The Envision is into its 2019 model year right now, and invoice prices range from $31,899 to $41,507. That means the import tariff alone could add some $8,000 to $10,000. Will General Motors pass any of that along to shoppers?

"At this point, there have been no decisions made regarding any price increases," Hart said. Chinese-built cars account for "only around 1 percent of General Motors' U.S. sales," she added.

Cadillac CT6 Plug-In (No Longer Being Imported) 

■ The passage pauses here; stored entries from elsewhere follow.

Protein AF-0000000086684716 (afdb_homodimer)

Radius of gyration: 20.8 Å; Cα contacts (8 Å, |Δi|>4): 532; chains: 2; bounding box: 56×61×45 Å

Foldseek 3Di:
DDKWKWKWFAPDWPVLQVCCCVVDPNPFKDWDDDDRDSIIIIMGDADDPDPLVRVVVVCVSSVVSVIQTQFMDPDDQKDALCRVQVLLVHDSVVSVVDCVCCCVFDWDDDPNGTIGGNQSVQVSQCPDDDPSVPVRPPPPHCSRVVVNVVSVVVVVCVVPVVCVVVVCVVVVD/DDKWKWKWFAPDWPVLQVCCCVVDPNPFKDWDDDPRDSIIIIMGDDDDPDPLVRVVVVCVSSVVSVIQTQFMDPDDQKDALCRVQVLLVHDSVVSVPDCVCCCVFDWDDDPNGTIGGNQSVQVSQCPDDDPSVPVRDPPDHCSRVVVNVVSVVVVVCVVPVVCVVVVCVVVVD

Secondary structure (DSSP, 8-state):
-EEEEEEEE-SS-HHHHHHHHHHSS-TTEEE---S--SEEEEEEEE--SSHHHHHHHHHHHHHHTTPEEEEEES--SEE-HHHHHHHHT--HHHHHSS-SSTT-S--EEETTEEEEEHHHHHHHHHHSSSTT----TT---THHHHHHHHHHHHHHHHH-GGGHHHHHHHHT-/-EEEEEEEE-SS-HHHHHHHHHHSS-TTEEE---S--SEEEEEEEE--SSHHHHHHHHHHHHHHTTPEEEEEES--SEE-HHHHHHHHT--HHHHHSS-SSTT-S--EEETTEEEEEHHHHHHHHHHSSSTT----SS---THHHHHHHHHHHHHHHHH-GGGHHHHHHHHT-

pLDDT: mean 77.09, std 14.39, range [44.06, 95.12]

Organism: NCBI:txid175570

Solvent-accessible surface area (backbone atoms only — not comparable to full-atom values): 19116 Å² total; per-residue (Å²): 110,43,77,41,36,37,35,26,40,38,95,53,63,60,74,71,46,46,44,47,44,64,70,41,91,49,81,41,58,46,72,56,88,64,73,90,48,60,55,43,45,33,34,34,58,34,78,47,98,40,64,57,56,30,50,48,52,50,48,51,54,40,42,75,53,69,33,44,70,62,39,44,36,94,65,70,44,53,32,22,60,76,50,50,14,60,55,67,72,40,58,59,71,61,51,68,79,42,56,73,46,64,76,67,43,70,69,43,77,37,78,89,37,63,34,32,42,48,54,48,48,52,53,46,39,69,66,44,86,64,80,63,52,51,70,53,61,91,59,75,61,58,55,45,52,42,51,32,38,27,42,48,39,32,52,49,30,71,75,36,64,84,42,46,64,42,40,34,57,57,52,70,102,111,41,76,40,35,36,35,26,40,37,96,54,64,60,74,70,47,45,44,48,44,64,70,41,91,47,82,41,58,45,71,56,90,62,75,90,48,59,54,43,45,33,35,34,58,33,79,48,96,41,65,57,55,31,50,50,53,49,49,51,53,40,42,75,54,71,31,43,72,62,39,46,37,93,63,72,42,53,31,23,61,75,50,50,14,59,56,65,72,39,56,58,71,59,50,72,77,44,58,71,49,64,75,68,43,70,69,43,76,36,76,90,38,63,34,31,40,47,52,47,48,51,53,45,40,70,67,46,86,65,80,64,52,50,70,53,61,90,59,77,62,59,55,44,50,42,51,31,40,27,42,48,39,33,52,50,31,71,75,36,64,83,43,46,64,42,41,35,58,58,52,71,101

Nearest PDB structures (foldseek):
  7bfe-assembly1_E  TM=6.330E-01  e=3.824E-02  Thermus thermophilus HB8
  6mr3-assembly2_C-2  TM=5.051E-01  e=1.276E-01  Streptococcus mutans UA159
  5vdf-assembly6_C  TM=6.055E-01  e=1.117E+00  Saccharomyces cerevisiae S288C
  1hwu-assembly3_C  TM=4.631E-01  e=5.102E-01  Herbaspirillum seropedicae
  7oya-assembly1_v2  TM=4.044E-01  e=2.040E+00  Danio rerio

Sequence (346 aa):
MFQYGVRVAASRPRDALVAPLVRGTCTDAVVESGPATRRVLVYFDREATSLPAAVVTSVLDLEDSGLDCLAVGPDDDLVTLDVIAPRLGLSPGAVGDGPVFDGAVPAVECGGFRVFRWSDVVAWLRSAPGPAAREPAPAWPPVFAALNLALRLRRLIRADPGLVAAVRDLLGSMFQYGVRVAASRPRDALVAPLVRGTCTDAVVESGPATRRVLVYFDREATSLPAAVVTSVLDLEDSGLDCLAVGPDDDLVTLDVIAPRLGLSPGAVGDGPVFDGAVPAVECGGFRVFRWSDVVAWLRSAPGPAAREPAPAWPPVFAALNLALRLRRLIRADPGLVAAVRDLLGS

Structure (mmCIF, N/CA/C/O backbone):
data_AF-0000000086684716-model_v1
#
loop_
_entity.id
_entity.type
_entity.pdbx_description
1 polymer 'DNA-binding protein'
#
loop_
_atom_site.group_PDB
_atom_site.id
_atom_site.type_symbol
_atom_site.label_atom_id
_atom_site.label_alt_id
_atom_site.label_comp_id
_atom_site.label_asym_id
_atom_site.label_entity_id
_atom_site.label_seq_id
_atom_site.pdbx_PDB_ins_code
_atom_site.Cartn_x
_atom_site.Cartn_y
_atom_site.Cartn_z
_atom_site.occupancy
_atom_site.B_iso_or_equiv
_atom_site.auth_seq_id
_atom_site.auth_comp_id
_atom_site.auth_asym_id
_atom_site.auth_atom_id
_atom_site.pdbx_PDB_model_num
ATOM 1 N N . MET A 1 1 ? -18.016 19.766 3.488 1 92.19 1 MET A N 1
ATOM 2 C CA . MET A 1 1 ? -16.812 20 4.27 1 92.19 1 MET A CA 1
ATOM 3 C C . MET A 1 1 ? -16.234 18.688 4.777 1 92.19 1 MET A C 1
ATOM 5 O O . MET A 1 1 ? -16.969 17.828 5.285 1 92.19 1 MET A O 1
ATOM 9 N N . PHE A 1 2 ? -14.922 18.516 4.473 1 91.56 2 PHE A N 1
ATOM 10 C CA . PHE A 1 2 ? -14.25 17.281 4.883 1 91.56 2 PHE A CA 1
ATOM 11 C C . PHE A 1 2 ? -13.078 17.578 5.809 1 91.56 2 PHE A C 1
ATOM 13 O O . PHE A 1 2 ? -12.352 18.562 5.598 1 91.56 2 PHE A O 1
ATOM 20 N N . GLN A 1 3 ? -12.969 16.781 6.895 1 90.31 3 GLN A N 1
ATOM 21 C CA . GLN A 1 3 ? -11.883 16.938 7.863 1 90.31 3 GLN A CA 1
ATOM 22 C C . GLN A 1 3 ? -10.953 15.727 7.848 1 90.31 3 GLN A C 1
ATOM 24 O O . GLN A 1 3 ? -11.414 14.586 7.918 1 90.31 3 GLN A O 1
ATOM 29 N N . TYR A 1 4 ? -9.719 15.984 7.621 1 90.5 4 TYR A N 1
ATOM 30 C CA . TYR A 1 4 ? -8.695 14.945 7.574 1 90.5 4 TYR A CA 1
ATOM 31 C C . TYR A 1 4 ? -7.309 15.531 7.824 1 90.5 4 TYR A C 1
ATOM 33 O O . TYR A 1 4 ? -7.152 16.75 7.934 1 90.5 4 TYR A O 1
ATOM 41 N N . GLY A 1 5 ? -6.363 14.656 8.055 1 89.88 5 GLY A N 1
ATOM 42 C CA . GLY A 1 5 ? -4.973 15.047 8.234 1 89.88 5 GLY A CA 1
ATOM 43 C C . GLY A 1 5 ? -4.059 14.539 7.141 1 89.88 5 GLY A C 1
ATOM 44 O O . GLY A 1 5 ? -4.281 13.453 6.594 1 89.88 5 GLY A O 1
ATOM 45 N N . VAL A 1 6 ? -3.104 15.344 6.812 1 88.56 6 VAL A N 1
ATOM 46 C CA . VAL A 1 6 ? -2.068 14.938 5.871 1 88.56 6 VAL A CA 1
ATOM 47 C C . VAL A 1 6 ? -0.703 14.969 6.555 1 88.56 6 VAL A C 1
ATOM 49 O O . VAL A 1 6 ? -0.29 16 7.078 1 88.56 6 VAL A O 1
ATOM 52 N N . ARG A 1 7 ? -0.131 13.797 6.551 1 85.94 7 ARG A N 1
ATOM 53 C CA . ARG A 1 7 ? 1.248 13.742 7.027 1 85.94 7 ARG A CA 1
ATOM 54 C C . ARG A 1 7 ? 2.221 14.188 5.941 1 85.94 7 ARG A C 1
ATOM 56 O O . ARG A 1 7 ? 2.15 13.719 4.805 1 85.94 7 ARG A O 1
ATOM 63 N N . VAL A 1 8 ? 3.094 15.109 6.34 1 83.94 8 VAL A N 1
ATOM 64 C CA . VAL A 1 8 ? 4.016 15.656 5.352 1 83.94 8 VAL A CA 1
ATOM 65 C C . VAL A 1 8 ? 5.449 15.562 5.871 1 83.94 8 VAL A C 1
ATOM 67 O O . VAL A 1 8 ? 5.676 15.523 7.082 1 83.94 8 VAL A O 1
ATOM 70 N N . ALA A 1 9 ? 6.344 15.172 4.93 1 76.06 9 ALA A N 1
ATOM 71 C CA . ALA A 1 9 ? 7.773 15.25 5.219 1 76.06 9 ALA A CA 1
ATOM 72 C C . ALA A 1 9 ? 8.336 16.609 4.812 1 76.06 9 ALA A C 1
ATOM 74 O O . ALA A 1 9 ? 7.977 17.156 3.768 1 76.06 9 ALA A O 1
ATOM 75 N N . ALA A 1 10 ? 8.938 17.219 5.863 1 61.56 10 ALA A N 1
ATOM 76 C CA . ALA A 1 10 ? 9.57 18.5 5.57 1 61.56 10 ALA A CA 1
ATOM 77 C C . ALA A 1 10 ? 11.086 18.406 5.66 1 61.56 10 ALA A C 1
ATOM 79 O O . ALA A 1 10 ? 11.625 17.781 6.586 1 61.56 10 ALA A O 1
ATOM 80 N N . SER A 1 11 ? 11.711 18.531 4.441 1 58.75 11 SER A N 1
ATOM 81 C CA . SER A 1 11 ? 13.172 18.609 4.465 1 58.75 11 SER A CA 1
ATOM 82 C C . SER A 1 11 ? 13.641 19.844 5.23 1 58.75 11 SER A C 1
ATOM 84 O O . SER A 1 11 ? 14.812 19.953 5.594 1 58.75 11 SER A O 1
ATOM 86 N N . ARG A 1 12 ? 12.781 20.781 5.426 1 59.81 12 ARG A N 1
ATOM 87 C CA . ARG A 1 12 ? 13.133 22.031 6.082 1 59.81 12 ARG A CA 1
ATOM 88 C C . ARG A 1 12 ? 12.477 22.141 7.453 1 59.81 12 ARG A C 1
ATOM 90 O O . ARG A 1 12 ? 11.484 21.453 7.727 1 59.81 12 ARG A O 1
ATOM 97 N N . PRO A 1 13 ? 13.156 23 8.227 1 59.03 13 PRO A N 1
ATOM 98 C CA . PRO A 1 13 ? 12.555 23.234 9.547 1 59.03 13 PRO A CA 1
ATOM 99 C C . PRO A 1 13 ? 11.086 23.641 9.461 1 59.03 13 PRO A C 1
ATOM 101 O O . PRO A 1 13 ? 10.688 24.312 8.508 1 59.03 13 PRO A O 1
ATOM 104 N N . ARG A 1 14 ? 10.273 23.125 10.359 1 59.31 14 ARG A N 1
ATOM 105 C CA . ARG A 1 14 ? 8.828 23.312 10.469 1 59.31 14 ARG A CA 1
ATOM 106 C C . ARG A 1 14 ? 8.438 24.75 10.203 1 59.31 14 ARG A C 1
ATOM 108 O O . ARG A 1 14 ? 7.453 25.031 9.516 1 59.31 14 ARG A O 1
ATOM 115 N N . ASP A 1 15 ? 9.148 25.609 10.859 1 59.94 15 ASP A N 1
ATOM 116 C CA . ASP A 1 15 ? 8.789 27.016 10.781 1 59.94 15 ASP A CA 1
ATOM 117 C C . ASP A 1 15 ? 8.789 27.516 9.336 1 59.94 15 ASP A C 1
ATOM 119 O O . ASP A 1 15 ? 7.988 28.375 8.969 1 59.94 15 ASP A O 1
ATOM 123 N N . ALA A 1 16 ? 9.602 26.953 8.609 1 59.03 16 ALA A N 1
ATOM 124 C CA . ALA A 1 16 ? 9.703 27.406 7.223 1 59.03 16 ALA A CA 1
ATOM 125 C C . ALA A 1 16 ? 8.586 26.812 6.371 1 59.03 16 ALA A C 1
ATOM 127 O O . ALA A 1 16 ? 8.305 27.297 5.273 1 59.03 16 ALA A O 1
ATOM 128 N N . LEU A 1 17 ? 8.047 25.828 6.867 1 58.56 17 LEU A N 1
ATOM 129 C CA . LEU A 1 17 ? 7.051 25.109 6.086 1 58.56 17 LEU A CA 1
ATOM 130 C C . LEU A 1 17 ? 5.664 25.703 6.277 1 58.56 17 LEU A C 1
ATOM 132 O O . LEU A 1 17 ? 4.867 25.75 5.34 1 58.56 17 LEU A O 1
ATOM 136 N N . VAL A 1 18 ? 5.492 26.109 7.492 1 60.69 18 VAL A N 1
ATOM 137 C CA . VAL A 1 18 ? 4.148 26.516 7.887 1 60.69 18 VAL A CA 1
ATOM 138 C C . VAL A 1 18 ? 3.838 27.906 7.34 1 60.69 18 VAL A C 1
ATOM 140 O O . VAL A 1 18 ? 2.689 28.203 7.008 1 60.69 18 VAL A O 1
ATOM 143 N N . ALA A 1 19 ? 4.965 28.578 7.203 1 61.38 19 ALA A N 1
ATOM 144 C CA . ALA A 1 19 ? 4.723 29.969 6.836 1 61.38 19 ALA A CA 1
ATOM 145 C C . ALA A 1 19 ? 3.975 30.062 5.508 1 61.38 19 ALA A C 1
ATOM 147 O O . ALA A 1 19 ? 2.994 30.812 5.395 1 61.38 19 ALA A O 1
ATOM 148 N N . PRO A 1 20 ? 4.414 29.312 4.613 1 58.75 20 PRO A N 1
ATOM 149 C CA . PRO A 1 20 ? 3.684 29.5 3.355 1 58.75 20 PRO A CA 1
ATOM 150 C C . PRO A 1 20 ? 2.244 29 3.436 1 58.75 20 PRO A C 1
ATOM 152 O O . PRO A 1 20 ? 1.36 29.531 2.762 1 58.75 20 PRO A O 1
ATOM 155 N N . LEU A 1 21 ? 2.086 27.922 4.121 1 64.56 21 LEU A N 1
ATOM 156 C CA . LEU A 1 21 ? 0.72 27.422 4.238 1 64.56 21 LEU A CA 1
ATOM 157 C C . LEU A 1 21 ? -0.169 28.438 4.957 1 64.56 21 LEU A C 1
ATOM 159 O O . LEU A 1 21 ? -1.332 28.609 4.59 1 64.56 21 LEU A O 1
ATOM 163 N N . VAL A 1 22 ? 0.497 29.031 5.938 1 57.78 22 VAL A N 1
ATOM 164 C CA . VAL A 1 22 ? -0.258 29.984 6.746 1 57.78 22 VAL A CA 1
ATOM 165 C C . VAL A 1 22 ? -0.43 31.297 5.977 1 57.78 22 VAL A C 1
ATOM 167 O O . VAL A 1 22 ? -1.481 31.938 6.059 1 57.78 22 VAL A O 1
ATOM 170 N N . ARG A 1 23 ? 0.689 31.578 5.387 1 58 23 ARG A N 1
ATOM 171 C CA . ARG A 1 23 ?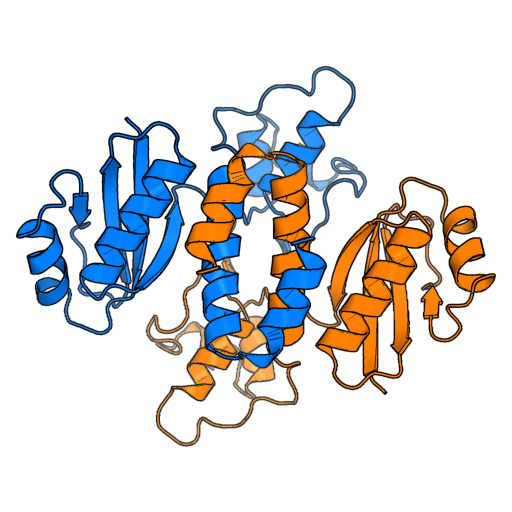 0.604 32.875 4.711 1 58 23 ARG A CA 1
ATOM 172 C C . ARG A 1 23 ? -0.192 32.75 3.416 1 58 23 ARG A C 1
ATOM 174 O O . ARG A 1 23 ? -0.684 33.75 2.893 1 58 23 ARG A O 1
ATOM 181 N N . GLY A 1 24 ? -0.236 31.547 2.918 1 58.28 24 GLY A N 1
ATOM 182 C CA . GLY A 1 24 ? -0.913 31.438 1.635 1 58.28 24 GLY A CA 1
ATOM 183 C C . GLY A 1 24 ? -2.418 31.297 1.764 1 58.28 24 GLY A C 1
ATOM 184 O O . GLY A 1 24 ? -2.996 31.672 2.783 1 58.28 24 GLY A O 1
ATOM 185 N N . THR A 1 25 ? -2.986 30.938 0.645 1 62.62 25 THR A N 1
ATOM 186 C CA . THR A 1 25 ? -4.418 30.875 0.377 1 62.62 25 THR A CA 1
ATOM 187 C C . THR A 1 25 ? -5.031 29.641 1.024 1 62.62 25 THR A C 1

Other cars sold here also hail from China, albeit in limited or declining supply. Plug-in hybrid versions of the Cadillac CT6 sedan were built in China until recently, but parent company GM has stopped importing them. Cadillac spokesman Andrew Lipman said there was "no connection" between the new tariffs and GM's decision, which he said the automaker made earlier. GM builds non-hybrid versions of the CT6 in Detroit. Could it build the CT6 Plug-In hybrid here, too?

"We haven't announced anything on this yet," Lipman said.

Volvo S90 

Volvo, meanwhile, has exported long-wheelbase versions of its S60 sedan from southwest China since 2015, but a redesign on the nameplate brought production for the U.S. market to South Carolina in June. Still, the Swedish automaker — owned by Chinese automaker Zhejiang Geely Holding Group — has been exporting its S90 flagship sedan from a plant in northern China since late 2016.

Asked what the automaker plans to do about the tariffs, two Volvo spokespeople did not respond to our messages.

Ford Focus

The tariffs have implications for future cars, too. Ford announced plans in June to eventually import the next-generation Focus from China rather than building it in North America. Asked if those plans are now in flux, a spokesperson didn't provide an immediate answer.

Cars Built With Chinese Parts

It wasn't immediately clear if Friday's duties would add tariffs to cars with Chinese parts but not necessarily Chinese assembly. Dziczek warned that such action is likely if tariffs come into play for all imported cars.

Which cars with Chinese content might be hit? The American Automobile Labeling Act gives some answers. The decades-old legislation requires automakers to report major sources of foreign content within the equipment of each light-duty car sold stateside. According to data for the 2018 model year published by the National Highway Traffic Safety Administration, Chinese parts are responsible for 17 percent of the Buick Encore and 86 percent of the Envision, plus 31 percent of the content in the Cadillac CT6 and large portions of the Volvo S90 and outgoing S60. Isolated components — from certain engines for the Toyota RAV4 to certain transmission for the Ford Focus — are also from China, per AALA data. 

Asked about tariff implications on Chinese automotive content, a representative for the U.S. Customs and Border Protection did not respond.